Par précaution, Reinhard Altenhöner indique qu’au moins 60.000 livres seront testés en Allemagne. A terme, difficile de dire ce qu’ils vont devenir. « Pour l’instant on les stocke, on les isole du public et on pense pouvoir les nettoyer selon certaines méthodes mais on ne sait pas encore vraiment comment. Nous aimerions pouvoir numériser tous les livres concernés, sous certaines conditions strictes”, explique ce spécialiste. Il est demandé aux personnes en contact avec ces livres de porter des masques et des gants de protection.

Il se veut cependant relativement rassurant quant à la dangerosité de ces livres : « C’est une substance toxique, c’est vrai, mais nous n’en sommes pas à des niveaux de concentration comparables aux industries qui la produisaient à l’époque. On s’interroge plutôt sur la manière dont l’arsenic peut se disséminer dans l’air.
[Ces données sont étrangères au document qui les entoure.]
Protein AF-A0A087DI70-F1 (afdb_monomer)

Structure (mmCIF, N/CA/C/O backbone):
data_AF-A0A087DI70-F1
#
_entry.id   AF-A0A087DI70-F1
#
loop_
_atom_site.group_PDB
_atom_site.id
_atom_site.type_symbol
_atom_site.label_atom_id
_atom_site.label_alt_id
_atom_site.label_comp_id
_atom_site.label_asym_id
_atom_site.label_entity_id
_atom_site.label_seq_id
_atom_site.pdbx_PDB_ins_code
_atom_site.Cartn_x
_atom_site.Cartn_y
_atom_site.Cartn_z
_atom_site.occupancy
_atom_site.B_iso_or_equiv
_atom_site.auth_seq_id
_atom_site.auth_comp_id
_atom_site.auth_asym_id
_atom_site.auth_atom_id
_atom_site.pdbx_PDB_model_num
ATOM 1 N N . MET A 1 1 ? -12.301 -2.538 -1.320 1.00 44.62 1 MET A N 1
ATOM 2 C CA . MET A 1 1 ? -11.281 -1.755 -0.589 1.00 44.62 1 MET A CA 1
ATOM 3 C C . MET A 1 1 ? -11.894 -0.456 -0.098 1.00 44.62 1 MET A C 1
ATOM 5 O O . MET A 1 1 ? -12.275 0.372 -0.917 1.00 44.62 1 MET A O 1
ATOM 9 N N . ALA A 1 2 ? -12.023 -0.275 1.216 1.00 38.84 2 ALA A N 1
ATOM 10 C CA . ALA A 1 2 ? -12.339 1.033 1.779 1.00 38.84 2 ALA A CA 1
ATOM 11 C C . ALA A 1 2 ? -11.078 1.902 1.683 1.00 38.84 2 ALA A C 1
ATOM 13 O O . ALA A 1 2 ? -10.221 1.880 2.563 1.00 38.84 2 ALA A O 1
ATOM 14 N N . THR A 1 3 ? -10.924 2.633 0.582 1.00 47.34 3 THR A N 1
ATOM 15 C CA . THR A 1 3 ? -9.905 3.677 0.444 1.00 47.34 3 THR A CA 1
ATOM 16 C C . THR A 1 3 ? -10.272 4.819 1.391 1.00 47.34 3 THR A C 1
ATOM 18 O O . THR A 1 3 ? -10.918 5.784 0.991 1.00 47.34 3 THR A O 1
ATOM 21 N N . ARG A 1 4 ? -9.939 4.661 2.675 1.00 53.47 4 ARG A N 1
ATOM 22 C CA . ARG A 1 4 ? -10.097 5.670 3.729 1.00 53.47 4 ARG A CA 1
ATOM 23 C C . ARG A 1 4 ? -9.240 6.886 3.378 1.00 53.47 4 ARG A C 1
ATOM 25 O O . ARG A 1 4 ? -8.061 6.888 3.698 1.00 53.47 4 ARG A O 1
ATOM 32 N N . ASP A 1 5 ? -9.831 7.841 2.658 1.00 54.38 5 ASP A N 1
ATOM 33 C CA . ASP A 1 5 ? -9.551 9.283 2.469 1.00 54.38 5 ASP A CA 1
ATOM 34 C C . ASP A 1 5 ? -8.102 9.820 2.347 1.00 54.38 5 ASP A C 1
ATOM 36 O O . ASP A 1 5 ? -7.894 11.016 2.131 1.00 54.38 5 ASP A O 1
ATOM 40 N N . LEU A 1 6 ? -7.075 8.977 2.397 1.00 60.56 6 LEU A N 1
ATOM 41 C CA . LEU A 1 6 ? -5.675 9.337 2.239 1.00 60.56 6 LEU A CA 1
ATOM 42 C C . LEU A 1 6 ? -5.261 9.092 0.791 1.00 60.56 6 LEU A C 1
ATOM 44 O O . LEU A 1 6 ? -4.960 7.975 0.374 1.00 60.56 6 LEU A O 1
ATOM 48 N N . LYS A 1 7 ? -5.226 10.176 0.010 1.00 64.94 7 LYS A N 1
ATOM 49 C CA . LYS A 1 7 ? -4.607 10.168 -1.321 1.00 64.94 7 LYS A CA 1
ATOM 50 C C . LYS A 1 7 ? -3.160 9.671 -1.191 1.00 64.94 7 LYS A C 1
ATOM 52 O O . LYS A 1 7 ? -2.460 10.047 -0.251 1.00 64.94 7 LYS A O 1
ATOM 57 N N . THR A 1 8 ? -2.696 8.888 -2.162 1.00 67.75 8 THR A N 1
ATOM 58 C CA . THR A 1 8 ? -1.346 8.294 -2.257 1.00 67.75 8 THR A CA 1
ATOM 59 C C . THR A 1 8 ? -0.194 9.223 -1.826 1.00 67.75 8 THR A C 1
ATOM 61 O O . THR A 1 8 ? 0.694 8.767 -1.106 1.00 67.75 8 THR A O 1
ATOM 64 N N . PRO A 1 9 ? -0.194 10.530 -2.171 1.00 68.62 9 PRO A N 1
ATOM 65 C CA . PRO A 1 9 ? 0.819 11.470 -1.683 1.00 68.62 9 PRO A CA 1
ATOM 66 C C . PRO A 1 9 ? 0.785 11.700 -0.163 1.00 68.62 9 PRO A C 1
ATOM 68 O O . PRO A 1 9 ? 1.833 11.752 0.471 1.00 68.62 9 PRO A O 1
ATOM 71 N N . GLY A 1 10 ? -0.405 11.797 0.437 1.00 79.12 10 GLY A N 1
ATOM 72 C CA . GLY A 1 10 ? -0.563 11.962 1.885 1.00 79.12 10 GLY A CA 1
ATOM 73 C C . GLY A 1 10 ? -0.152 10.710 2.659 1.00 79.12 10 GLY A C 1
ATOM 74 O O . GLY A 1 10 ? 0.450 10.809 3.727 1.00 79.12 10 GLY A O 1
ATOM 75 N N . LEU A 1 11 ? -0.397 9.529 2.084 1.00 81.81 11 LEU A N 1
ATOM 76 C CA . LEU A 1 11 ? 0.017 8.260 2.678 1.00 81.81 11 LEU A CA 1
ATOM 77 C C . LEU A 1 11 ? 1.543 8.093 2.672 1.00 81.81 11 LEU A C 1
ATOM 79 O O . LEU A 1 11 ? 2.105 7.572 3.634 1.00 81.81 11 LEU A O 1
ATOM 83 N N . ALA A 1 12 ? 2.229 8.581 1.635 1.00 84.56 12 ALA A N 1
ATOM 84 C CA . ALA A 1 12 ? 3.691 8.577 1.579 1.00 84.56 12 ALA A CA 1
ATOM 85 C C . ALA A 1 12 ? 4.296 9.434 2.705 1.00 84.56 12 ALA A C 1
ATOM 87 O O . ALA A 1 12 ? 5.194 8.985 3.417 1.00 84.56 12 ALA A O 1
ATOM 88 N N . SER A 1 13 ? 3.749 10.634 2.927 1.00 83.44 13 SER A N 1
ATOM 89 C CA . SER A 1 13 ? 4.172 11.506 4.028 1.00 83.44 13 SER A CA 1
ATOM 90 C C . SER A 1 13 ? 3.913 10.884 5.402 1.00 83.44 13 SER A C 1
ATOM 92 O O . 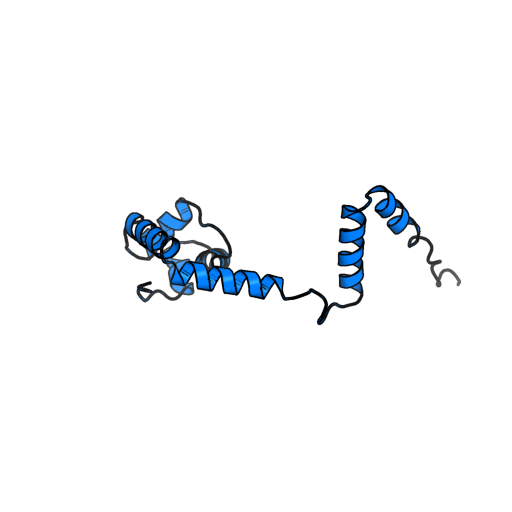SER A 1 13 ? 4.784 10.941 6.263 1.00 83.44 13 SER A O 1
ATOM 94 N N . ALA A 1 14 ? 2.752 10.257 5.605 1.00 85.94 14 ALA A N 1
ATOM 95 C CA . ALA A 1 14 ? 2.389 9.653 6.887 1.00 85.94 14 ALA A CA 1
ATOM 96 C C . ALA A 1 14 ? 3.181 8.368 7.201 1.00 85.94 14 ALA A C 1
ATOM 98 O O . ALA A 1 14 ? 3.573 8.141 8.342 1.00 85.94 14 ALA A O 1
ATOM 99 N N . SER A 1 15 ? 3.453 7.532 6.196 1.00 84.12 15 SER A N 1
ATOM 100 C CA . SER A 1 15 ? 4.172 6.258 6.365 1.00 84.12 15 SER A CA 1
ATOM 101 C C . SER A 1 15 ? 5.697 6.400 6.335 1.00 84.12 15 SER A C 1
ATOM 103 O O . SER A 1 15 ? 6.409 5.454 6.673 1.00 84.12 15 SER A O 1
ATOM 105 N N . THR A 1 16 ? 6.226 7.565 5.935 1.00 89.38 16 THR A N 1
ATOM 106 C CA . THR A 1 16 ? 7.666 7.780 5.675 1.00 89.38 16 THR A CA 1
ATOM 107 C C . THR A 1 16 ? 8.215 6.848 4.575 1.00 89.38 16 THR A C 1
ATOM 109 O O . THR A 1 16 ? 9.423 6.660 4.438 1.00 89.38 16 THR A O 1
ATOM 112 N N . ILE A 1 17 ? 7.338 6.238 3.772 1.00 89.00 17 ILE A N 1
ATOM 113 C CA . ILE A 1 17 ? 7.720 5.419 2.621 1.00 89.00 17 ILE A CA 1
ATOM 114 C C . ILE A 1 17 ? 7.838 6.344 1.405 1.00 89.00 17 ILE A C 1
ATOM 116 O O . ILE A 1 17 ? 6.927 7.140 1.158 1.00 89.00 17 ILE A O 1
ATOM 120 N N . PRO A 1 18 ? 8.919 6.248 0.607 1.00 90.44 18 PRO A N 1
ATOM 121 C CA . PRO A 1 18 ? 9.053 7.041 -0.607 1.00 90.44 18 PRO A CA 1
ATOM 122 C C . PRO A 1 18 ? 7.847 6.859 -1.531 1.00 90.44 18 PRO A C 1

On ne sait pas vraiment, ce n’est pas clair.

Des livres contaminés en Alsace ?

Le directeur des bibliothèques reconnaît enfin que le problème ne se limite pas aux frontières allemandes. En effet, ce pigment, populaire au XIXème siècle, était produit et distribué dans de nombreux pays à travers le monde, et la France n’était pas en reste. Notamment en Alsace, puisqu’une partie de la bibliothèque historique locale a été créée à l’époque où la région était une capitale impériale allemande.

C’est la raison pour laquelle la Bibliothèque nationale universitaire de Strasbourg (BNU) confirme à BFMTV.com avoir lancé « une recherche ciblée » des livres contaminés dans ses bibliothèques, « à partir des données figurant dans une base de données constituée par une université américaine ». .

« Nous n’avons jamais identifié de livres contenant de l’arsenic jusqu’à présent », précise Frédéric Blin, directeur des services et des collections à la BNU. Mais « si nous devions trouver de tels livres, nous les isolerions avant de les numériser, afin que les contenus restent accessibles, au moins sous forme numérique ».

En 2018, des chercheurs danois ont découvert trois livres empoisonnés à l’arsenic dans une bibliothèque du sud du pays. Les œuvres ont été immédiatement confinées dans des cartons individuels pour réduire leurs manipulations.